GIVEN RECORDS:
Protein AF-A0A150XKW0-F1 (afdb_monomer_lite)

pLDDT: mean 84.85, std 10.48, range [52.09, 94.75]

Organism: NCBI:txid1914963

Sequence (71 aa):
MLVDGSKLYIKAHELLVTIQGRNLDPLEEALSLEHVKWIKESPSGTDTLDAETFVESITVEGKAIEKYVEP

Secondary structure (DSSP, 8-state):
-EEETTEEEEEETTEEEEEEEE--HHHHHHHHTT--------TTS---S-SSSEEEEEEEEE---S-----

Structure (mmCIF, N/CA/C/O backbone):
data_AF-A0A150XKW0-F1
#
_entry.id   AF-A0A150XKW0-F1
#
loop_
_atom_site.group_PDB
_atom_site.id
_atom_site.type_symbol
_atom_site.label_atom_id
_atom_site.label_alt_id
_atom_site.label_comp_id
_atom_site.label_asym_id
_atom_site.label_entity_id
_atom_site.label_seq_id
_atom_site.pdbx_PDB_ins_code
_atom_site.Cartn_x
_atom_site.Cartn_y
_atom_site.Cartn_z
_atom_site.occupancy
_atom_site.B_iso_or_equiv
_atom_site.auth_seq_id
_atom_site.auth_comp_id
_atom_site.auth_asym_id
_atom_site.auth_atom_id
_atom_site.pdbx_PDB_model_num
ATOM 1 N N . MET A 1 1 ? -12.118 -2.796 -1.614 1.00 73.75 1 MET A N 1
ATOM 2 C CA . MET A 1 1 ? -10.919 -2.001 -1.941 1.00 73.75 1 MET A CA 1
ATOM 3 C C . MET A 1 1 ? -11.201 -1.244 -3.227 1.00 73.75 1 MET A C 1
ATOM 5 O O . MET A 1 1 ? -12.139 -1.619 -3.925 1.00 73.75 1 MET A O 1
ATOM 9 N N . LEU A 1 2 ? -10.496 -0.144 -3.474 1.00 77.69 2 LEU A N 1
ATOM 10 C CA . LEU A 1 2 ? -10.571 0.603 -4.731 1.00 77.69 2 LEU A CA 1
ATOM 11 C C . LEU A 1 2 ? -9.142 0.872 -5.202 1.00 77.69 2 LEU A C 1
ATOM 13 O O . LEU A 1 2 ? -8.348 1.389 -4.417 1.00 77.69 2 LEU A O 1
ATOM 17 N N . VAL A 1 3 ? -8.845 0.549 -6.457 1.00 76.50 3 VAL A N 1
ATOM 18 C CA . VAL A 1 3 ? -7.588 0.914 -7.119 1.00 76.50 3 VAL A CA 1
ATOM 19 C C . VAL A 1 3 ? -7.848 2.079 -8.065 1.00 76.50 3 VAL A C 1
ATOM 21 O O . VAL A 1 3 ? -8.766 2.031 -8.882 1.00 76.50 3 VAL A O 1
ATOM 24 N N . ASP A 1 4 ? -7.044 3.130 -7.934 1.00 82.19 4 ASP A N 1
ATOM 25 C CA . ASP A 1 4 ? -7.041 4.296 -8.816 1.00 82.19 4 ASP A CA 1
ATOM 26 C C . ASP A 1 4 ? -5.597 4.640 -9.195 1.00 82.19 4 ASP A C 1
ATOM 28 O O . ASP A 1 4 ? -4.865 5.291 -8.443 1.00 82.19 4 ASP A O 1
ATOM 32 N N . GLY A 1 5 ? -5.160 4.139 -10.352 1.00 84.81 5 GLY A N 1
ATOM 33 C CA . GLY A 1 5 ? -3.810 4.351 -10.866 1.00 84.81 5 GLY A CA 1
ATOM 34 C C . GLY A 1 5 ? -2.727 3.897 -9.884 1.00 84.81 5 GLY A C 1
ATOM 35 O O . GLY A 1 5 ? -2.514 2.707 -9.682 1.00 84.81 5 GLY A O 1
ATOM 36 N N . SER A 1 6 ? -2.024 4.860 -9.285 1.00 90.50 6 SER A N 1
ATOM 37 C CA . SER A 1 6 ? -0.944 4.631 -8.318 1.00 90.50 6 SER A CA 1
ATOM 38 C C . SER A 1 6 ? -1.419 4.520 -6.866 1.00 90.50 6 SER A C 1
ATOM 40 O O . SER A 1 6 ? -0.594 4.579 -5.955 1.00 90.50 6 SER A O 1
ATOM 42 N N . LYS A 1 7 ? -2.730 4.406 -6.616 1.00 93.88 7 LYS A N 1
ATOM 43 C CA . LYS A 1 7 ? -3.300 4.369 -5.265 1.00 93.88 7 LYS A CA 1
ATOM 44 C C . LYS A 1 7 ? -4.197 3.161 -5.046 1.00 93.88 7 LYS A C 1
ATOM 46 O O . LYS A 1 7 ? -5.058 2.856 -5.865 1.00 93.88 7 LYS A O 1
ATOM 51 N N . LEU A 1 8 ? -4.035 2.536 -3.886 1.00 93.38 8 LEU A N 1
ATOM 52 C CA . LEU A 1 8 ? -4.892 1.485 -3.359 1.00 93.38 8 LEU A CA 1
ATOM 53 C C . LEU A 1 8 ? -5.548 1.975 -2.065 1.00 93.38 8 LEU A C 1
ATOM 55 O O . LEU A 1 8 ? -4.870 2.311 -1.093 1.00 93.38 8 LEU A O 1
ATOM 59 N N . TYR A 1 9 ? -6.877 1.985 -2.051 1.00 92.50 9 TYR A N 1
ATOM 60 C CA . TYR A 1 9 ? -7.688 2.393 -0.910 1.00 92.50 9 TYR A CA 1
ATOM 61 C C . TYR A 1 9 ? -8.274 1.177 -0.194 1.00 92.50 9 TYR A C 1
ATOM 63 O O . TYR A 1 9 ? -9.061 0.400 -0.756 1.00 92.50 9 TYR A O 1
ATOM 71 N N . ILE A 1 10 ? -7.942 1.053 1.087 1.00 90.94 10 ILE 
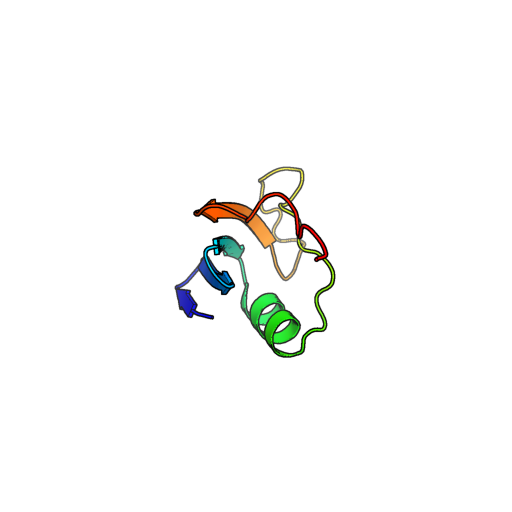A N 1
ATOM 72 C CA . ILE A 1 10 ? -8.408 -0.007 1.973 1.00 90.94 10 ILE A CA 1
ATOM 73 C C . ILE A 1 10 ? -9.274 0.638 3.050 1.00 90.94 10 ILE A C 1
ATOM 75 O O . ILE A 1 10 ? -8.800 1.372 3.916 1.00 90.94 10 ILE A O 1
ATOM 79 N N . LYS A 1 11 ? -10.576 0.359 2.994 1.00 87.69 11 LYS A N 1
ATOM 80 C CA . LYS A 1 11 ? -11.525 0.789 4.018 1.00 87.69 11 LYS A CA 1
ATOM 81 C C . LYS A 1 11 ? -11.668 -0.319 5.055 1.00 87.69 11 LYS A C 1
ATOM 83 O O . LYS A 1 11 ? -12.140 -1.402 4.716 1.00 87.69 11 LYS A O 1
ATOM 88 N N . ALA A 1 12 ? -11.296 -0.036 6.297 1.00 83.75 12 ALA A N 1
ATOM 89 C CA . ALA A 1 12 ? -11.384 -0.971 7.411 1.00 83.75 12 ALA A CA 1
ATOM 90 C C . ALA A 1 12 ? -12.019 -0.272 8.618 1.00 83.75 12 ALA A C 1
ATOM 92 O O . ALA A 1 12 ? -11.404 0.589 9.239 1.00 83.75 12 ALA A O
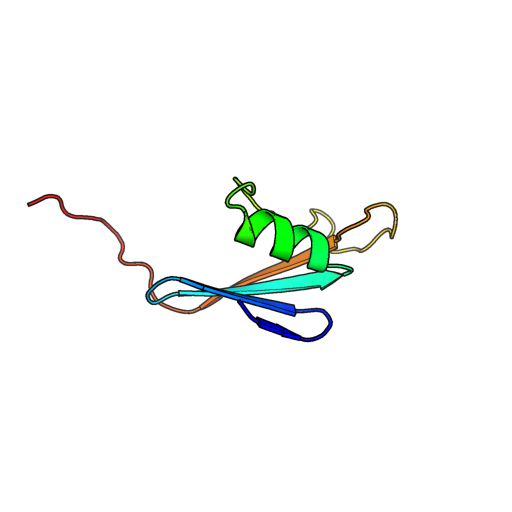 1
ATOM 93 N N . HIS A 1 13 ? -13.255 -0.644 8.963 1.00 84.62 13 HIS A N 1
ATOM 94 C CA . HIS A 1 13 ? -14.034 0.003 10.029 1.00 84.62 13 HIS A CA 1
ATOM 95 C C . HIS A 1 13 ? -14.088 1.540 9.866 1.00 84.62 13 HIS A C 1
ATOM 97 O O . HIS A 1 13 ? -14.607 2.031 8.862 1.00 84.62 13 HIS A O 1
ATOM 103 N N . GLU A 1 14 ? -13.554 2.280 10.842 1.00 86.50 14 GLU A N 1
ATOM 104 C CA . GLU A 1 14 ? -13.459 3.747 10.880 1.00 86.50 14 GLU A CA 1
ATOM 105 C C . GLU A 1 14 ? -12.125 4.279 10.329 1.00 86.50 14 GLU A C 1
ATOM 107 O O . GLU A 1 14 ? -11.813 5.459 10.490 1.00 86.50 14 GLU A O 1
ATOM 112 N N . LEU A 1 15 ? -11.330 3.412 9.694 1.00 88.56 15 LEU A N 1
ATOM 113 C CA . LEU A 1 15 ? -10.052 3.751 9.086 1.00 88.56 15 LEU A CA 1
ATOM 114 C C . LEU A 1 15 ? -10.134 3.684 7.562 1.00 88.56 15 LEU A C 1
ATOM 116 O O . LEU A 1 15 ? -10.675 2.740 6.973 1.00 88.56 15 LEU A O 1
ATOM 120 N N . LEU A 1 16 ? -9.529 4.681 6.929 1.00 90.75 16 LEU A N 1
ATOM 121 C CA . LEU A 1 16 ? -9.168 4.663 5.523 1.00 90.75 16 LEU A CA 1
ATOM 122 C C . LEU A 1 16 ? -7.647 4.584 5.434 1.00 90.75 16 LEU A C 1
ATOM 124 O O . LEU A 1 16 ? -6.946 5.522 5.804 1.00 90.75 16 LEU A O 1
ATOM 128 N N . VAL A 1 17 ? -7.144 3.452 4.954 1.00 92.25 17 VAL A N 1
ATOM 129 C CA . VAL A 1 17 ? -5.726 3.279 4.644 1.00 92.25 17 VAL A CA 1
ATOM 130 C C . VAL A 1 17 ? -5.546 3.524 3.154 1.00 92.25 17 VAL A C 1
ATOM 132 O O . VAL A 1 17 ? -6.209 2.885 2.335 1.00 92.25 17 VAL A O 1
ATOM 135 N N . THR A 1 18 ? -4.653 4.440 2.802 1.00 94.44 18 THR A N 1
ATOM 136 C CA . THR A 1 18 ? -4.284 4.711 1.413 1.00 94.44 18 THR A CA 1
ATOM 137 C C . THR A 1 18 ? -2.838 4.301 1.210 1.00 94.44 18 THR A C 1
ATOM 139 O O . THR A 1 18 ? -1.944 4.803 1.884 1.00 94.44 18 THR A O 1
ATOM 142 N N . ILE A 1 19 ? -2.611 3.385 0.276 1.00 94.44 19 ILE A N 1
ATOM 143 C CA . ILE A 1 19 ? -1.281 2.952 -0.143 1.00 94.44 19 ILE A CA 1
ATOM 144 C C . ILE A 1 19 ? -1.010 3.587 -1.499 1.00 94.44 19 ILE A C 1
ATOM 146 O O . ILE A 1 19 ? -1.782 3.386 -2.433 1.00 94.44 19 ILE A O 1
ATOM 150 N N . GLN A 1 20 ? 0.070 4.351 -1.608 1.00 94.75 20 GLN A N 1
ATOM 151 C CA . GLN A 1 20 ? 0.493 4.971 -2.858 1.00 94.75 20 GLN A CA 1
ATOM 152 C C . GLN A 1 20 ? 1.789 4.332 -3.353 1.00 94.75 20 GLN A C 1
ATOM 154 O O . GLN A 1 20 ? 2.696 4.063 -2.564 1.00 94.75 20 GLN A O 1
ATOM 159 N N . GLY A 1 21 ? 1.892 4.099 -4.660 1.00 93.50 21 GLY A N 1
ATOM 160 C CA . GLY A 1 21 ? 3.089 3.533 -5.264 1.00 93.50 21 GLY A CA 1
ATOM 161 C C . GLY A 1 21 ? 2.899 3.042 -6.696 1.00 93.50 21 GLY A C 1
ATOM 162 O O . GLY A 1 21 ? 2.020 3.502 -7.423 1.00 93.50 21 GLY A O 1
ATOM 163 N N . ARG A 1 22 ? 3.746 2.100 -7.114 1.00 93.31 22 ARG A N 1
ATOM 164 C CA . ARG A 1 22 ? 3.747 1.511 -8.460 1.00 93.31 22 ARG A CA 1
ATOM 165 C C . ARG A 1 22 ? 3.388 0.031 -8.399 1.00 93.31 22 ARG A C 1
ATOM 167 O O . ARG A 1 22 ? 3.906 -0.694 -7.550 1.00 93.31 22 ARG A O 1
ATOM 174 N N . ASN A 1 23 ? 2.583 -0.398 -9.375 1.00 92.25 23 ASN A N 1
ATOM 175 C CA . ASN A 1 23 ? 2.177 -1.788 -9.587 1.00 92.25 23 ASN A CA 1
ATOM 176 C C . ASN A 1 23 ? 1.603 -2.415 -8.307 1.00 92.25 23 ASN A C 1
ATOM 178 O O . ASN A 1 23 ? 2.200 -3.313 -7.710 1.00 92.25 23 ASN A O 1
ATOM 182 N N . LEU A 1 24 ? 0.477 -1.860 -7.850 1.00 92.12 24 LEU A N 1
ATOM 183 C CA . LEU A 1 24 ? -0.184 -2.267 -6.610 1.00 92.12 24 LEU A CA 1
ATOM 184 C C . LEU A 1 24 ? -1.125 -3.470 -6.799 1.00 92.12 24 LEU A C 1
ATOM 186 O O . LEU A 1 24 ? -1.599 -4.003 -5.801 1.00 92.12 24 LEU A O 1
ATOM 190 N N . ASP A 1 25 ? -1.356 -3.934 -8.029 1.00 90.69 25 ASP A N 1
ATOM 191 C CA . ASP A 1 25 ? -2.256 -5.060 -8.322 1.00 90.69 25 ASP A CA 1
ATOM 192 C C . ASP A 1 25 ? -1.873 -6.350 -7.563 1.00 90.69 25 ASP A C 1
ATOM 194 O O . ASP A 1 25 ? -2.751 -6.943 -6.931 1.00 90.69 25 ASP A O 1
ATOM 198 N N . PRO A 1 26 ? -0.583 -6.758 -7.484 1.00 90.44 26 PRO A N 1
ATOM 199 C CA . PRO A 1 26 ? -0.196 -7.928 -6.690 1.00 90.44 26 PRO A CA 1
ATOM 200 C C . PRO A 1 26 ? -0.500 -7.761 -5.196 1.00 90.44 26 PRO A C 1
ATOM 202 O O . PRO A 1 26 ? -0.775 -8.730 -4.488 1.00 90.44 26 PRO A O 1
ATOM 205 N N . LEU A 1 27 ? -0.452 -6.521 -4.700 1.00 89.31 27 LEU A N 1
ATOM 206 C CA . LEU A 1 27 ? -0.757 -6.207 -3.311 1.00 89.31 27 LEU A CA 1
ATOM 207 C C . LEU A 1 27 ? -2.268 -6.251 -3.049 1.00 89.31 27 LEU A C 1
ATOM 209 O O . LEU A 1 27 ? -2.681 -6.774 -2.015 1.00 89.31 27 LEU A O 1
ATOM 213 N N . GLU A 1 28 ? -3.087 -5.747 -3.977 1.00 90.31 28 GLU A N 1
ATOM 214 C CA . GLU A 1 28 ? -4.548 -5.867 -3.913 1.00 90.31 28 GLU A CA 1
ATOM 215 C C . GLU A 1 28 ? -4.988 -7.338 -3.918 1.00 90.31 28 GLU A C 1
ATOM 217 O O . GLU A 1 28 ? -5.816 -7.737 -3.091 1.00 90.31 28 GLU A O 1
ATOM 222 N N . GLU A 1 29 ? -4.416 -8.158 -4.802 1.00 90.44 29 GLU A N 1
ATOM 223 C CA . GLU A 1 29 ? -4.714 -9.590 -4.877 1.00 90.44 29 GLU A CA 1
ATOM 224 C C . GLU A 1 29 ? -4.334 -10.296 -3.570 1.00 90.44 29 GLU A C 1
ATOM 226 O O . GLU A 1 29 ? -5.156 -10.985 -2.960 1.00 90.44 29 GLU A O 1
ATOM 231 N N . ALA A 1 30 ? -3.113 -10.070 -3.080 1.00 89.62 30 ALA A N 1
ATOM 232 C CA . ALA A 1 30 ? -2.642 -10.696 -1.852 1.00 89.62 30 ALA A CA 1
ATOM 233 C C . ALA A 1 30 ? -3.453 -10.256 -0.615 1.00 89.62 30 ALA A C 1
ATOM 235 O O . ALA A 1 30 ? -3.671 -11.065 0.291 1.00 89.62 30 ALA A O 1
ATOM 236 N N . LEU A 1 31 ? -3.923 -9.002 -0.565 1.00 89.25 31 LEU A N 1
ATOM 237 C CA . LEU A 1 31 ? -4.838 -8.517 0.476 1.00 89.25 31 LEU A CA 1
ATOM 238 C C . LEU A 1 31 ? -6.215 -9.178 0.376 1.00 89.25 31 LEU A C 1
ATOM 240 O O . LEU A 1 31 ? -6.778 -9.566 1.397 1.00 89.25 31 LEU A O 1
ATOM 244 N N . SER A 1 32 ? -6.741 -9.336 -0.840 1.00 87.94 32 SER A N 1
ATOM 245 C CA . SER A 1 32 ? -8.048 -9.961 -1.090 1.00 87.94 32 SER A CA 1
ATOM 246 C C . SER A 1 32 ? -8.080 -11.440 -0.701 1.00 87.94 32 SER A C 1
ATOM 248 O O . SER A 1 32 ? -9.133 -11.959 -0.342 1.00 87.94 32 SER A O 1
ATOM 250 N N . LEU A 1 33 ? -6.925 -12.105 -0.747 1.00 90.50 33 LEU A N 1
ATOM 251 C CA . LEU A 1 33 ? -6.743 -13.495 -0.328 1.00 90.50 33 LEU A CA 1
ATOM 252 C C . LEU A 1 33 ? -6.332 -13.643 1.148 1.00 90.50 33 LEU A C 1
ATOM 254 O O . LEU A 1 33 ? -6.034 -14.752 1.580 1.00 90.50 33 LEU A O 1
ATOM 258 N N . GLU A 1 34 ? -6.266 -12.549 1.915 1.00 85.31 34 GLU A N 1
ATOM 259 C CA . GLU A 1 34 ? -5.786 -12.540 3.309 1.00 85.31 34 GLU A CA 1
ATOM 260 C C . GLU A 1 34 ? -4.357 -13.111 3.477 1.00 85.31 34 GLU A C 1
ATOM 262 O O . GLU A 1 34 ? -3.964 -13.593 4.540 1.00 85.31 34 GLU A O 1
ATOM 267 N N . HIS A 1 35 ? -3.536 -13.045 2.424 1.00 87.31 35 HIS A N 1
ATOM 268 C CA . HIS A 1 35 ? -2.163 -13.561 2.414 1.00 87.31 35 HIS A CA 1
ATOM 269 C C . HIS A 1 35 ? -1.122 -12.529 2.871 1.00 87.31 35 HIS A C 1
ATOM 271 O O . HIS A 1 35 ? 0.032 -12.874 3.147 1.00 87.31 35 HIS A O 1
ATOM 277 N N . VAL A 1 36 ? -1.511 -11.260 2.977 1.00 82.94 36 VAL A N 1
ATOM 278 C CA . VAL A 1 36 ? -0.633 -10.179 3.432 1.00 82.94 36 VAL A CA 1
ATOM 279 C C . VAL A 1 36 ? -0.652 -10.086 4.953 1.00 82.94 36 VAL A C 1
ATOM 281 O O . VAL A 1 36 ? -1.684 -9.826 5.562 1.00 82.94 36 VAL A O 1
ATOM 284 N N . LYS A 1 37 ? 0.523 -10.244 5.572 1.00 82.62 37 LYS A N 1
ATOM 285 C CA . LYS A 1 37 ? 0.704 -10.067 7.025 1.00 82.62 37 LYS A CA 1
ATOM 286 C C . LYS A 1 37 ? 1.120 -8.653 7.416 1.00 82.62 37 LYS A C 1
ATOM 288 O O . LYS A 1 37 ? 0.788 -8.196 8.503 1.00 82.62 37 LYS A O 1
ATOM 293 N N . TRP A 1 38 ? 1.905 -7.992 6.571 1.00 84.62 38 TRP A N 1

WHAT THE TASK REQUIRES:
Write out exactly the lines above between the line with "ATOM 17 N N" and the line with "ATOM 44 C C", inclusive, and nothing beyond them.

RESULT OF THE TASK:
ATOM 17 N N . VAL A 1 3 ? -8.845 0.549 -6.457 1.00 76.50 3 VAL A N 1
ATOM 18 C CA . VAL A 1 3 ? -7.588 0.914 -7.119 1.00 76.50 3 VAL A CA 1
ATOM 19 C C . VAL A 1 3 ? -7.848 2.079 -8.065 1.00 76.50 3 VAL A C 1
ATOM 21 O O . VAL A 1 3 ? -8.766 2.031 -8.882 1.00 76.50 3 VAL A O 1
ATOM 24 N N . ASP A 1 4 ? -7.044 3.130 -7.934 1.00 82.19 4 ASP A N 1
ATOM 25 C CA . ASP A 1 4 ? -7.041 4.296 -8.816 1.00 82.19 4 ASP A CA 1
ATOM 26 C C . ASP A 1 4 ? -5.597 4.640 -9.195 1.00 82.19 4 ASP A C 1
ATOM 28 O O . ASP A 1 4 ? -4.865 5.291 -8.443 1.00 82.19 4 ASP A O 1
ATOM 32 N N . GLY A 1 5 ? -5.160 4.139 -10.352 1.00 84.81 5 GLY A N 1
ATOM 33 C CA . GLY A 1 5 ? -3.810 4.351 -10.866 1.00 84.81 5 GLY A CA 1
ATOM 34 C C . GLY A 1 5 ? -2.727 3.897 -9.884 1.00 84.81 5 GLY A C 1
ATOM 35 O O . GLY A 1 5 ? -2.514 2.707 -9.682 1.00 84.81 5 GLY A O 1
ATOM 36 N N . SER A 1 6 ? -2.024 4.860 -9.285 1.00 90.50 6 SER A N 1
ATOM 37 C CA . SER A 1 6 ? -0.944 4.631 -8.318 1.00 90.50 6 SER A CA 1
ATOM 38 C C . SER A 1 6 ? -1.419 4.520 -6.866 1.00 90.50 6 SER A C 1
ATOM 40 O O . SER A 1 6 ? -0.594 4.579 -5.955 1.00 90.50 6 SER A O 1
ATOM 42 N N . LYS A 1 7 ? -2.730 4.406 -6.616 1.00 93.88 7 LYS A N 1
ATOM 43 C CA . LYS A 1 7 ? -3.300 4.369 -5.265 1.00 93.88 7 LYS A CA 1
ATOM 44 C C . LYS A 1 7 ? -4.197 3.161 -5.046 1.00 93.88 7 LYS A C 1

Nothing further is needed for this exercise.